▶ _REQUIRED WORK_
Your answer should be each line of the entries that contains the word "backbone", copied in full.

▶ _INFORMATION SHOWN_
================

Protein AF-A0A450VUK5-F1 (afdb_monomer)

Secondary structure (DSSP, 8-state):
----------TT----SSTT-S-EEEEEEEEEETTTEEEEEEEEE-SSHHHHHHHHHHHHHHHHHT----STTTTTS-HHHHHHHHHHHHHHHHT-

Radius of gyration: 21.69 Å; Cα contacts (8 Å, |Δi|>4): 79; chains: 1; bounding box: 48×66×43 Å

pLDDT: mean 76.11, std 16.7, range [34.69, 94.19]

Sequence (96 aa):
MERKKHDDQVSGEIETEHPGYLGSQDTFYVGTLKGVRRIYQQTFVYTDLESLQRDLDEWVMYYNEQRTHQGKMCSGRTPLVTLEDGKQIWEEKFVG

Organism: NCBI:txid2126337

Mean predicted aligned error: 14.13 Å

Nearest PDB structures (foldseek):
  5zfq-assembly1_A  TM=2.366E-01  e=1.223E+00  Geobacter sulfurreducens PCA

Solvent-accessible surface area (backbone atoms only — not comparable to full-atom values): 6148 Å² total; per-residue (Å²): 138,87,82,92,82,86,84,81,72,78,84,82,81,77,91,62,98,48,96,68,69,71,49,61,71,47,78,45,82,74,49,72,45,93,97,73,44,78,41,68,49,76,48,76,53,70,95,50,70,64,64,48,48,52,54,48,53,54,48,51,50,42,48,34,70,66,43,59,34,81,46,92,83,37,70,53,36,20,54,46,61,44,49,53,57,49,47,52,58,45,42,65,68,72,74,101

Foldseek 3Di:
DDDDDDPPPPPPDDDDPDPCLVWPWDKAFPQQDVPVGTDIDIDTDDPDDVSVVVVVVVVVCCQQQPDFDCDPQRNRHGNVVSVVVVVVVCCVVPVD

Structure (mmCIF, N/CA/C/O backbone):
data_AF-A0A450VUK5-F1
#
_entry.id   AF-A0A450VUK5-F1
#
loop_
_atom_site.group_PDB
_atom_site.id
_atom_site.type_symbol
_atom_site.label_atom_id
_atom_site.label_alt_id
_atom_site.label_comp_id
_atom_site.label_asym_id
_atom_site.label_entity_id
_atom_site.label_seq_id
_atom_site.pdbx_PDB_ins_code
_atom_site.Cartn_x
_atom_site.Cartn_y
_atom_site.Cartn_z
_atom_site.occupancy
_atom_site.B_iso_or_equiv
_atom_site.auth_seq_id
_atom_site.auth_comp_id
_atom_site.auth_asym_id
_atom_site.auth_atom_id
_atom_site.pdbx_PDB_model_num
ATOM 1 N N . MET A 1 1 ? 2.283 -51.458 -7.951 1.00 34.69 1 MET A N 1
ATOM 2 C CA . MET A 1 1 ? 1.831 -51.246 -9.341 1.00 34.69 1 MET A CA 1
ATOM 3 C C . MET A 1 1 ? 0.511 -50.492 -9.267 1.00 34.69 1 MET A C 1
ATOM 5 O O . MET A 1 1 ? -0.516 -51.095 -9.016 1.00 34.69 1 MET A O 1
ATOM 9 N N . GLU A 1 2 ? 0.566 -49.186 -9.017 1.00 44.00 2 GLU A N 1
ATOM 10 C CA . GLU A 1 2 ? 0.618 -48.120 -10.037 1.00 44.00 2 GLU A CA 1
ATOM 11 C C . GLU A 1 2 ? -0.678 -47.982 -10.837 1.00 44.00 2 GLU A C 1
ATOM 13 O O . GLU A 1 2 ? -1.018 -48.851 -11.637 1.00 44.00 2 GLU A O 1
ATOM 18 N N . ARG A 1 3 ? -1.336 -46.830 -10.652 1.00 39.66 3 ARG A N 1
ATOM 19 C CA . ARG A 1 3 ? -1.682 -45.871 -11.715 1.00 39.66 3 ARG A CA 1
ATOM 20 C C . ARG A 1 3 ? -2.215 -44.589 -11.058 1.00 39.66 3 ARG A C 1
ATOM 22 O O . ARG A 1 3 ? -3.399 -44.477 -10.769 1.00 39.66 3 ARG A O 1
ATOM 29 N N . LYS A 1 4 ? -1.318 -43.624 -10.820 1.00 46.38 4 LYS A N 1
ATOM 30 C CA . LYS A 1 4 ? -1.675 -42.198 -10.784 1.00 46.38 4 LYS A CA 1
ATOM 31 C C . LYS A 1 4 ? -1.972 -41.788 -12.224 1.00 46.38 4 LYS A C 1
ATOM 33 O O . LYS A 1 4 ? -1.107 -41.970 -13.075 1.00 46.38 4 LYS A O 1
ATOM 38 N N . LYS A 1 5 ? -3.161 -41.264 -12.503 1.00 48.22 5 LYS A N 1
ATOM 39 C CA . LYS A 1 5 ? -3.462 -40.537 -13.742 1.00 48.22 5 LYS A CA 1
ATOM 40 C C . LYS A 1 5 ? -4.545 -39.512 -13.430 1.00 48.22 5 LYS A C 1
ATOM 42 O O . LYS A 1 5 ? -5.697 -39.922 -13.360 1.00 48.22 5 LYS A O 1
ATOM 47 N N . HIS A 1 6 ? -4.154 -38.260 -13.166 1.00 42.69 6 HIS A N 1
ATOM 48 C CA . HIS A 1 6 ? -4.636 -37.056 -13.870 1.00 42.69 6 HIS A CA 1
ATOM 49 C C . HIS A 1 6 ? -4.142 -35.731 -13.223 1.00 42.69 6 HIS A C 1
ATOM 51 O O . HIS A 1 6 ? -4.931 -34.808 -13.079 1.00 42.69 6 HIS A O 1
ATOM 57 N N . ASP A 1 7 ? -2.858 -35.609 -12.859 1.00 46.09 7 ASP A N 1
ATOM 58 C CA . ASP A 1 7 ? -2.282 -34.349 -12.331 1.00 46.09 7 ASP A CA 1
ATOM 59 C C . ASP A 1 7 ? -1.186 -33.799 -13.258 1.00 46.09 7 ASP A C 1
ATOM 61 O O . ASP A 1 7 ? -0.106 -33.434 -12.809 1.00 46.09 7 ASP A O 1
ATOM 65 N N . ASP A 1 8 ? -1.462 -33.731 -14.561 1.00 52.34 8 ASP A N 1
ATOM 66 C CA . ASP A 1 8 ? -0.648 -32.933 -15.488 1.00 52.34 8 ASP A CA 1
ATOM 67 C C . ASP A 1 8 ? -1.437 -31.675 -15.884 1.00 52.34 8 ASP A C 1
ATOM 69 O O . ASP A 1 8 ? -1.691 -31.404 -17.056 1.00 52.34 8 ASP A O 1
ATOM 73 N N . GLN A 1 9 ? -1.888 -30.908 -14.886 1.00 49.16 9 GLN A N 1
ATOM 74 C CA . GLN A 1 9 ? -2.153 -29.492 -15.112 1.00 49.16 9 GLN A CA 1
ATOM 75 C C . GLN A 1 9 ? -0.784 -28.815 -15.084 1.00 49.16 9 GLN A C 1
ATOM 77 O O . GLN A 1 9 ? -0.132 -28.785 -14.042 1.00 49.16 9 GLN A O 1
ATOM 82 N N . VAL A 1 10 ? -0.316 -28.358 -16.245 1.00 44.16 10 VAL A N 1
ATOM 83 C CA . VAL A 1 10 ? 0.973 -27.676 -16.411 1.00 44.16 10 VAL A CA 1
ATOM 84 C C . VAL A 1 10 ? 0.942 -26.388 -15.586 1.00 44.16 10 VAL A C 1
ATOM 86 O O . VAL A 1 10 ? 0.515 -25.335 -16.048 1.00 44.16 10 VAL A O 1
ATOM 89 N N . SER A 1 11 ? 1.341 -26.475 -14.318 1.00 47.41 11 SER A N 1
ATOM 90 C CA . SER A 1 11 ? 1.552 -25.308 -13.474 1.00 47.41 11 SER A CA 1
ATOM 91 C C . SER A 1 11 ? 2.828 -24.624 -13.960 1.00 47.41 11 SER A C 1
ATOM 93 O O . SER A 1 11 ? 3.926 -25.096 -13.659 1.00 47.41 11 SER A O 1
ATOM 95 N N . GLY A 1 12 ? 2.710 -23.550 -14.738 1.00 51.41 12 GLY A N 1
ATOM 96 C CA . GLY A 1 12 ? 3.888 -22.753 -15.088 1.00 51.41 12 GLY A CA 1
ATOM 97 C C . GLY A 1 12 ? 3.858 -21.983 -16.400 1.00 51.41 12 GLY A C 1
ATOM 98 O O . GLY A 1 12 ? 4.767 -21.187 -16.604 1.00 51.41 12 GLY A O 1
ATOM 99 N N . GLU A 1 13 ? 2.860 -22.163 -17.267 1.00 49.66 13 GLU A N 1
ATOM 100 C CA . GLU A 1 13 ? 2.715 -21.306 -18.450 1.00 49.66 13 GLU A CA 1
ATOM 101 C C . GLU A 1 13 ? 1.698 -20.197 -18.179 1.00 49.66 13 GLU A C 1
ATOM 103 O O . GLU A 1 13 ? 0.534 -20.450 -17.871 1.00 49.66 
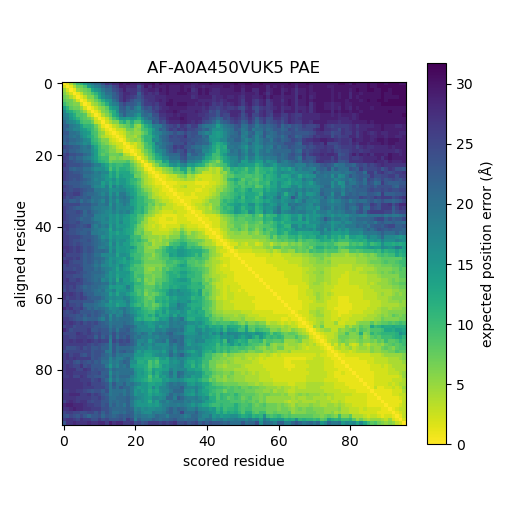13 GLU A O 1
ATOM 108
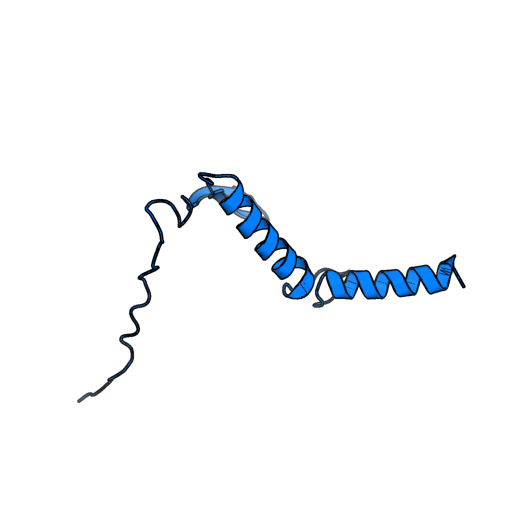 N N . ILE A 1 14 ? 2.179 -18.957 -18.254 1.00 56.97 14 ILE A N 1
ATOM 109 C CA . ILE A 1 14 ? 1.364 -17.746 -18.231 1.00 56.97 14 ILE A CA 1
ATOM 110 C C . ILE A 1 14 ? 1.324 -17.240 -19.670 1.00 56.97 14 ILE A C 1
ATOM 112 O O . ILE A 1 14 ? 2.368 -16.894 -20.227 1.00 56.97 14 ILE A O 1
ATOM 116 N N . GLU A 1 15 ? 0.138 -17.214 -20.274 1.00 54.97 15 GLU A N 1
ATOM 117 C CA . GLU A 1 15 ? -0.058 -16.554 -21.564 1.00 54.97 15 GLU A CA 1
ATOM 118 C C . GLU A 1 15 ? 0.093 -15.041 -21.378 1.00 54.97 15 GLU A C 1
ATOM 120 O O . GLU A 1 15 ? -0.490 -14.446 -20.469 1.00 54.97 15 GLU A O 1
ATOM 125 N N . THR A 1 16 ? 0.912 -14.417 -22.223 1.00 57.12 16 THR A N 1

================

▶ _ANSWER TO THE PROBLEM_
Solvent-accessible surface area (backbone atoms only — not comparable to full-atom values): 6148 Å² total; per-residue (Å²): 138,87,82,92,82,86,84,81,72,78,84,82,81,77,91,62,98,48,96,68,69,71,49,61,71,47,78,45,82,74,49,72,45,93,97,73,44,78,41,68,49,76,48,76,53,70,95,50,70,64,64,48,48,52,54,48,53,54,48,51,50,42,48,34,70,66,43,59,34,81,46,92,83,37,70,53,36,20,54,46,61,44,49,53,57,49,47,52,58,45,42,65,68,72,74,101
Structure (mmCIF, N/CA/C/O backbone):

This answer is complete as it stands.